| Available records |
=====
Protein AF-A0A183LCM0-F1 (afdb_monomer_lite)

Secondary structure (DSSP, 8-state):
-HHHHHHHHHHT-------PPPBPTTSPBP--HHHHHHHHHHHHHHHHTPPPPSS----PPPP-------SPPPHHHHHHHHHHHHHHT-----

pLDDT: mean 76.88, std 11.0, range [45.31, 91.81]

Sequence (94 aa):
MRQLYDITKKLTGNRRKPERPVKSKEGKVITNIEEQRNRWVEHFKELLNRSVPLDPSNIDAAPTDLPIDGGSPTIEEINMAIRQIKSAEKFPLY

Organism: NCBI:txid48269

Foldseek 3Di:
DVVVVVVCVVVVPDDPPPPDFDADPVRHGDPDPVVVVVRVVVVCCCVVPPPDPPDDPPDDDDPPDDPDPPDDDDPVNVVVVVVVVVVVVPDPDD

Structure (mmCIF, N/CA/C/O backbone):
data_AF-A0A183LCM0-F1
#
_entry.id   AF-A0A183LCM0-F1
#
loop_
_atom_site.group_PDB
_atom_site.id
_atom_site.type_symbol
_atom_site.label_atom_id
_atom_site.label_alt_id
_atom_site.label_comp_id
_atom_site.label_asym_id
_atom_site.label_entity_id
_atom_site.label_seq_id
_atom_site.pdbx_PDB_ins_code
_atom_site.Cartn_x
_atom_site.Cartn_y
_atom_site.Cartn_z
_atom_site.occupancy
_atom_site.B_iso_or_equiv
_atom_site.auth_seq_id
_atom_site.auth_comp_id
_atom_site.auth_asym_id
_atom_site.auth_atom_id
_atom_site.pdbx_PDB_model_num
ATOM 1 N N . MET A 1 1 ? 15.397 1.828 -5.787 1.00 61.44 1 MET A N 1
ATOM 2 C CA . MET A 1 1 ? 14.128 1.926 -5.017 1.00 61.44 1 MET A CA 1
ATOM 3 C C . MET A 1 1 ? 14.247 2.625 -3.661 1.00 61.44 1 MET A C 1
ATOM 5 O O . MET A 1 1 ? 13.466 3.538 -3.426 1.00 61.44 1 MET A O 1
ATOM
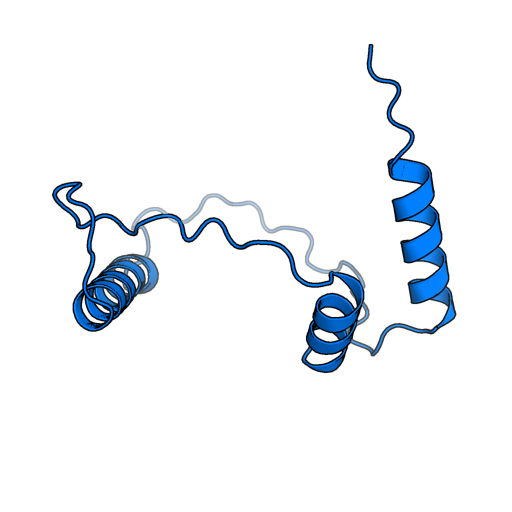 9 N N . ARG A 1 2 ? 15.192 2.266 -2.773 1.00 77.94 2 ARG A N 1
ATOM 10 C CA . ARG A 1 2 ? 15.330 2.941 -1.458 1.00 77.94 2 ARG A CA 1
ATOM 11 C C . ARG A 1 2 ? 15.615 4.446 -1.553 1.00 77.94 2 ARG A C 1
ATOM 13 O O . ARG A 1 2 ? 14.946 5.222 -0.891 1.00 77.94 2 ARG A O 1
ATOM 20 N N . GLN A 1 3 ? 16.530 4.850 -2.437 1.00 78.62 3 GLN A N 1
ATOM 21 C CA . GLN A 1 3 ? 16.910 6.261 -2.598 1.00 78.62 3 GLN A CA 1
ATOM 22 C C . GLN A 1 3 ? 15.725 7.161 -2.975 1.00 78.62 3 GLN A C 1
ATOM 24 O O . GLN A 1 3 ? 15.553 8.225 -2.389 1.00 78.62 3 GLN A O 1
ATOM 29 N N . LEU A 1 4 ? 14.874 6.710 -3.904 1.00 80.44 4 LEU A N 1
ATOM 30 C CA . LEU A 1 4 ? 13.675 7.446 -4.305 1.00 80.44 4 LEU A CA 1
ATOM 31 C C . LEU A 1 4 ? 12.719 7.629 -3.113 1.00 80.44 4 LEU A C 1
ATOM 33 O O . LEU A 1 4 ? 12.284 8.744 -2.841 1.00 80.44 4 LEU A O 1
ATOM 37 N N . TYR A 1 5 ? 12.460 6.552 -2.359 1.00 80.38 5 TYR A N 1
ATOM 38 C CA . TYR A 1 5 ? 11.621 6.584 -1.157 1.00 80.38 5 TYR A CA 1
ATOM 39 C C . TYR A 1 5 ? 12.151 7.568 -0.105 1.00 80.38 5 TYR A C 1
ATOM 41 O O . TYR A 1 5 ? 11.376 8.351 0.447 1.00 80.38 5 TYR A O 1
ATOM 49 N N . ASP A 1 6 ? 13.463 7.573 0.140 1.00 83.44 6 ASP A N 1
ATOM 50 C CA . ASP A 1 6 ? 14.094 8.450 1.129 1.00 83.44 6 ASP A CA 1
ATOM 51 C C . ASP A 1 6 ? 14.012 9.933 0.722 1.00 83.44 6 ASP A C 1
ATOM 53 O O . ASP A 1 6 ? 13.712 10.792 1.558 1.00 83.44 6 ASP A O 1
ATOM 57 N N . ILE A 1 7 ? 14.196 10.237 -0.570 1.00 85.50 7 ILE A N 1
ATOM 58 C CA . ILE A 1 7 ? 14.047 11.592 -1.125 1.00 85.50 7 ILE A CA 1
ATOM 59 C C . ILE A 1 7 ? 12.596 12.061 -1.005 1.00 85.50 7 ILE A C 1
ATOM 61 O O . ILE A 1 7 ? 12.342 13.144 -0.474 1.00 85.50 7 ILE A O 1
ATOM 65 N N . THR A 1 8 ? 11.631 11.243 -1.437 1.00 81.62 8 THR A N 1
ATOM 66 C CA . THR A 1 8 ? 10.206 11.585 -1.345 1.00 81.62 8 THR A CA 1
ATOM 67 C C . THR A 1 8 ? 9.794 11.805 0.108 1.00 81.62 8 THR A C 1
ATOM 69 O O . THR A 1 8 ? 9.174 12.822 0.410 1.00 81.62 8 THR A O 1
ATOM 72 N N . LYS A 1 9 ? 10.211 10.924 1.028 1.00 81.31 9 LYS A N 1
ATOM 73 C CA . LYS A 1 9 ? 9.936 11.044 2.467 1.00 81.31 9 LYS A CA 1
ATOM 74 C C . LYS A 1 9 ? 10.468 12.357 3.047 1.00 81.31 9 LYS A C 1
ATOM 76 O O . LYS A 1 9 ? 9.765 12.992 3.832 1.00 81.31 9 LYS A O 1
ATOM 81 N N . LYS A 1 10 ? 11.671 12.783 2.644 1.00 85.50 10 LYS A N 1
ATOM 82 C CA . LYS A 1 10 ? 12.277 14.053 3.077 1.00 85.50 10 LYS A CA 1
ATOM 83 C C . LYS A 1 10 ? 11.536 15.275 2.517 1.00 85.50 10 LYS A C 1
ATOM 85 O O . LYS A 1 10 ? 11.364 16.251 3.240 1.00 85.50 10 LYS A O 1
ATOM 90 N N . LEU A 1 11 ? 11.075 15.219 1.264 1.00 81.12 11 LEU A N 1
ATOM 91 C CA . LEU A 1 11 ? 10.355 16.317 0.601 1.00 81.12 11 LEU A CA 1
ATOM 92 C C . LEU A 1 11 ? 8.906 16.478 1.083 1.00 81.12 11 LEU A C 1
ATOM 94 O O . LEU A 1 11 ? 8.393 17.592 1.121 1.00 81.12 11 LEU A O 1
ATOM 98 N N . THR A 1 12 ? 8.231 15.388 1.459 1.00 76.94 12 THR A N 1
ATOM 99 C CA . THR A 1 12 ? 6.798 15.423 1.806 1.00 76.94 12 THR A CA 1
ATOM 100 C C . THR A 1 12 ? 6.465 16.047 3.166 1.00 76.94 12 THR A C 1
ATOM 102 O O . THR A 1 12 ? 5.281 16.219 3.462 1.00 76.94 12 THR A O 1
ATOM 105 N N . GLY A 1 13 ? 7.468 16.401 3.980 1.00 74.00 13 GLY A N 1
ATOM 106 C CA . GLY A 1 13 ? 7.280 16.972 5.318 1.00 74.00 13 GLY A CA 1
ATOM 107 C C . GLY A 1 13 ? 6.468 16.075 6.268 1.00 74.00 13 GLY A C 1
=====
| Aim of the task |
Output, from the data above, the lines from the line with "ATOM 10 C CA" to the line with "ATOM 20 N N" exactly as they stand, both ends included and nothing else.

| Answer |
ATOM 10 C CA . ARG A 1 2 ? 15.330 2.941 -1.458 1.00 77.94 2 ARG A CA 1
ATOM 11 C C . ARG A 1 2 ? 15.615 4.446 -1.553 1.00 77.94 2 ARG A C 1
ATOM 13 O O . ARG A 1 2 ? 14.946 5.222 -0.891 1.00 77.94 2 ARG A O 1
ATOM 20 N N . GLN A 1 3 ? 16.530 4.850 -2.437 1.00 78.62 3 GLN A N 1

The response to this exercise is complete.